Usually I give big pretty graphs for these… But in this case, what I’m measuring is really simple. The question is, do I see any speed difference between these three configurations?
Why would I see a speed difference?
First, GC compaction actually does extra tracking for every memory allocation. I did see a performance regression on an earlier version of the compaction patch, even if I never compacted. And I wanted to make sure that regression didn’t make it into Ruby 2.7.
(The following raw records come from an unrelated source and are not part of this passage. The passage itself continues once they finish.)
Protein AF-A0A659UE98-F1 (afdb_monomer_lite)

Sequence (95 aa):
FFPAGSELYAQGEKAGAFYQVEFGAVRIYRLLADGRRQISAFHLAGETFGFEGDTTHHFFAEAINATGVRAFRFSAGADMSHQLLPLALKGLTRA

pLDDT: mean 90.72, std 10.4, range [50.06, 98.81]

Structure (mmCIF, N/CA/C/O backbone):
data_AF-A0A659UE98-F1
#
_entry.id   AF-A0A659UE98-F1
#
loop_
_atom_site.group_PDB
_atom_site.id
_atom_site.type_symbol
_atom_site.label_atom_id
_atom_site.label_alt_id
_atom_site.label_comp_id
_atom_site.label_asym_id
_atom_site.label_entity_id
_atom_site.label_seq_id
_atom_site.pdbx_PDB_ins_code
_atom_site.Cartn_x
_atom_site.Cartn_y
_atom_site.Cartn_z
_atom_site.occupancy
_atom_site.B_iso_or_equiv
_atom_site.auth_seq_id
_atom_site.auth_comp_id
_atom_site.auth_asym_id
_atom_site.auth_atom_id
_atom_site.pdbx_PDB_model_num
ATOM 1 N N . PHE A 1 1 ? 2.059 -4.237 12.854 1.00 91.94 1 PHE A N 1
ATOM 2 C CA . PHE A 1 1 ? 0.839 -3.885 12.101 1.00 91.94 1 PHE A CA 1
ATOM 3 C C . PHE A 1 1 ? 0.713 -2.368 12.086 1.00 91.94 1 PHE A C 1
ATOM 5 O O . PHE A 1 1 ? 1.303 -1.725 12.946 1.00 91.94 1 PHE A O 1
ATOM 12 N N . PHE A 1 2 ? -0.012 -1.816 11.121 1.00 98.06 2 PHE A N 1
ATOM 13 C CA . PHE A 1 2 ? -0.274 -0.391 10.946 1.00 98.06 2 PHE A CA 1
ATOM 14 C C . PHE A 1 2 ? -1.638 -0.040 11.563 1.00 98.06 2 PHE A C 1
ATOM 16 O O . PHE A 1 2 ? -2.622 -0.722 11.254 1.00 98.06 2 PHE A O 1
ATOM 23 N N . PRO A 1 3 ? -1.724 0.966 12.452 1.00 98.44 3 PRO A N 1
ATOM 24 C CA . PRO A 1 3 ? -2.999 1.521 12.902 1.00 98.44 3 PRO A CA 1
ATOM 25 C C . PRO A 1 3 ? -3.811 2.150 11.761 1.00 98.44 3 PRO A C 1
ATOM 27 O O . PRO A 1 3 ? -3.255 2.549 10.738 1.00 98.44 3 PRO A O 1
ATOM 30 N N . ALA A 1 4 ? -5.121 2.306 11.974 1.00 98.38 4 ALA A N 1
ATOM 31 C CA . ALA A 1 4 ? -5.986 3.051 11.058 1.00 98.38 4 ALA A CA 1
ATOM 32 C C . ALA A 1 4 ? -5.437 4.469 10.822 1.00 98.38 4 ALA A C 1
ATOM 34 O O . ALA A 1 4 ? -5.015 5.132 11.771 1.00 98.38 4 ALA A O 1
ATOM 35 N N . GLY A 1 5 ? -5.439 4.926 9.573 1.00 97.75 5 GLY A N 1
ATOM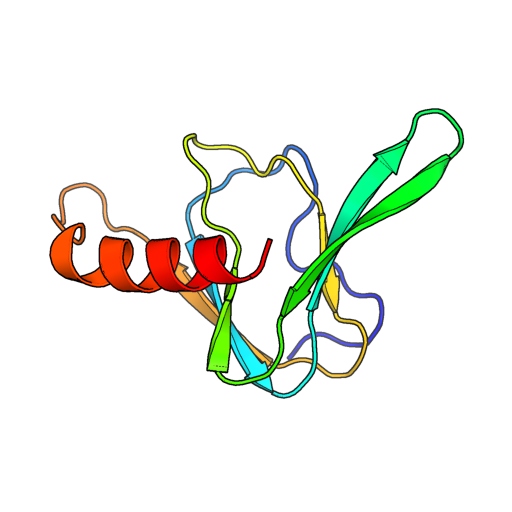 36 C CA . GLY A 1 5 ? -4.919 6.237 9.190 1.00 97.75 5 GLY A CA 1
ATOM 37 C C . GLY A 1 5 ? -3.406 6.291 8.974 1.00 97.75 5 GLY A C 1
ATOM 38 O O . GLY A 1 5 ? -2.902 7.330 8.561 1.00 97.75 5 GLY A O 1
ATOM 39 N N . SER A 1 6 ? -2.670 5.208 9.252 1.00 98.25 6 SER A N 1
ATOM 40 C CA . SER A 1 6 ? -1.214 5.195 9.074 1.00 98.25 6 SER A CA 1
ATOM 41 C C . SER A 1 6 ? -0.846 5.017 7.607 1.00 98.25 6 SER A C 1
ATOM 43 O O . SER A 1 6 ? -1.355 4.115 6.938 1.00 98.25 6 SER A O 1
ATOM 45 N N . GLU A 1 7 ? 0.079 5.841 7.131 1.00 97.62 7 GLU A N 1
ATOM 46 C CA . GLU A 1 7 ? 0.683 5.688 5.811 1.00 97.62 7 GLU A CA 1
ATOM 47 C C . GLU A 1 7 ? 1.664 4.507 5.816 1.00 97.62 7 GLU A C 1
ATOM 49 O O . GLU A 1 7 ? 2.441 4.315 6.754 1.00 97.62 7 GLU A O 1
ATOM 54 N N . LEU A 1 8 ? 1.591 3.682 4.772 1.00 97.81 8 LEU A N 1
ATOM 55 C CA . LEU A 1 8 ? 2.537 2.597 4.516 1.00 97.81 8 LEU A CA 1
ATOM 56 C C . LEU A 1 8 ? 3.692 3.089 3.642 1.00 97.81 8 LEU A C 1
ATOM 58 O O . LEU A 1 8 ? 4.829 2.664 3.840 1.00 97.81 8 LEU A O 1
ATOM 62 N N . TYR A 1 9 ? 3.371 3.967 2.691 1.00 97.69 9 TYR A N 1
ATOM 63 C CA . TYR A 1 9 ? 4.299 4.796 1.933 1.00 97.69 9 TYR A CA 1
ATOM 64 C C . TYR A 1 9 ? 3.553 6.017 1.381 1.00 97.69 9 TYR A C 1
ATOM 66 O O . TYR A 1 9 ? 2.335 5.972 1.153 1.00 97.69 9 TYR A O 1
ATOM 74 N N . ALA A 1 10 ? 4.295 7.092 1.142 1.00 97.19 10 ALA A N 1
ATOM 75 C CA . ALA A 1 10 ? 3.782 8.332 0.577 1.00 97.19 10 ALA A CA 1
ATOM 76 C C . ALA A 1 10 ? 4.136 8.488 -0.908 1.00 97.19 10 ALA A C 1
ATOM 78 O O . ALA A 1 10 ? 5.092 7.906 -1.425 1.00 97.19 10 ALA A O 1
ATOM 79 N N . GLN A 1 11 ? 3.364 9.324 -1.603 1.00 95.75 11 GLN A N 1
ATOM 80 C CA . GLN A 1 11 ? 3.695 9.715 -2.968 1.00 95.75 11 GLN A CA 1
ATOM 81 C C . GLN A 1 11 ? 5.059 10.422 -3.005 1.00 95.75 11 GLN A C 1
ATOM 83 O O . GLN A 1 11 ? 5.319 11.331 -2.218 1.00 95.75 11 GLN A O 1
ATOM 88 N N . GLY A 1 12 ? 5.911 10.035 -3.952 1.00 95.94 12 GLY A N 1
ATOM 89 C CA . GLY A 1 12 ? 7.264 10.568 -4.112 1.00 95.94 12 GLY A CA 1
ATOM 90 C C . GLY A 1 12 ? 8.328 9.850 -3.281 1.00 95.94 12 GLY A C 1
ATOM 91 O O . GLY A 1 12 ? 9.515 10.115 -3.469 1.00 95.94 12 GLY A O 1
ATOM 92 N N . GLU A 1 13 ? 7.946 8.929 -2.392 1.00 96.62 13 GLU A N 1
ATOM 93 C CA . GLU A 1 13 ? 8.916 8.107 -1.670 1.00 96.62 13 GLU A CA 1
ATOM 94 C C . GLU A 1 13 ? 9.572 7.072 -2.583 1.00 96.62 13 GLU A C 1
ATOM 96 O O . GLU A 1 13 ? 9.028 6.665 -3.612 1.00 96.62 13 GLU A O 1
ATOM 101 N N . LYS A 1 14 ? 10.764 6.620 -2.186 1.00 94.50 14 LYS A N 1
ATOM 102 C CA . LYS A 1 14 ? 11.506 5.603 -2.925 1.00 94.50 14 LYS A CA 1
ATOM 103 C C . LYS A 1 14 ? 10.740 4.278 -2.925 1.00 94.50 14 LYS A C 1
ATOM 105 O O . LYS A 1 14 ? 10.579 3.658 -1.876 1.00 94.50 14 LYS A O 1
ATOM 110 N N . ALA A 1 15 ? 10.388 3.806 -4.114 1.00 92.62 15 ALA A N 1
ATOM 111 C CA . ALA A 1 15 ? 9.874 2.465 -4.324 1.00 92.62 15 ALA A CA 1
ATOM 112 C C . ALA A 1 15 ? 11.011 1.433 -4.350 1.00 92.62 15 ALA A C 1
ATOM 114 O O . ALA A 1 15 ? 12.158 1.711 -4.716 1.00 92.62 15 ALA A O 1
ATOM 115 N N . GLY A 1 16 ? 10.690 0.212 -3.935 1.00 86.00 16 GLY A N 1
ATOM 116 C CA . GLY A 1 16 ? 11.657 -0.890 -3.855 1.00 86.00 16 GLY A CA 1
ATOM 117 C C . GLY A 1 16 ? 11.144 -2.131 -3.131 1.00 86.00 16 GLY A C 1
ATOM 118 O O . GLY A 1 16 ? 11.851 -3.139 -3.048 1.00 86.00 16 GLY A O 1
ATOM 119 N N . ALA A 1 17 ? 9.921 -2.066 -2.609 1.00 89.56 17 ALA A N 1
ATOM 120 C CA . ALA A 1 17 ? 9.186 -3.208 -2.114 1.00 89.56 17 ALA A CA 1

Second, GC compaction might save enough memory to make RRB faster. So I might see a performance improvement if I call GC.compact during setup.
And, of course, there was a chance that the new changes would cause crashes, either from the memory tracking or only after a compaction had occurred.
Results and Conclusion
The results themselves look pretty underwhelming, in the sense that they don’t have many numbers in them:
“Before” Ruby: median throughput 182.3 reqs/second, variance 43.5, StdDev 6.6
“After” Ruby: median throughput 179.6 reqs/second, variance 0.84, StdDev 0.92
“After” Ruby w/ Compaction: median throughput 180.3 reqs/second, variance 0.97, StdDev 0.98
But what you’re seeing there is very similar performance for all three variants, well within the margin of measurement error. Is it possible that the GC tracking slowed RRB down? It’s possible, yes. You can’t really prove a negative, which in this case means I cannot definitively say “these are exactly equal results.” But I can say that the (large, measurable) earlier regression is gone, but I’m not seeing significant speedups from the (very small) memory savings from GC compaction.
Better yet, I got no crashes in any of the 90 runs. That has become normal and expected for RRB runs… and it says good things about the stability of the new GC compaction patch.
You might ask, “does the much lower variance with GC compaction mean anything?” I don’t think so, no. Variance changes a lot from run to run. It’s imaginable that the lower variance will continue and has some meaning… and it’s just as likely that I happened to get two low-variance runs for the last two “just because.” That happens pretty often. You have to be careful reading too much into “within the margin of error” or you’ll start seeing phantom patterns in everything…
A lot of compaction’s appeal isn’t about immediate speed. It’s about having a solution for slot fragmentation, and about future improvements to various Ruby features.
So we’ll look forward to automatic periodic compaction happening, likely also in the December 2019 release of Ruby 2.7. And we’ll look forward to certain other garbage collection problems becoming tractable, as Ruby’s memory system becomes more capable and modern.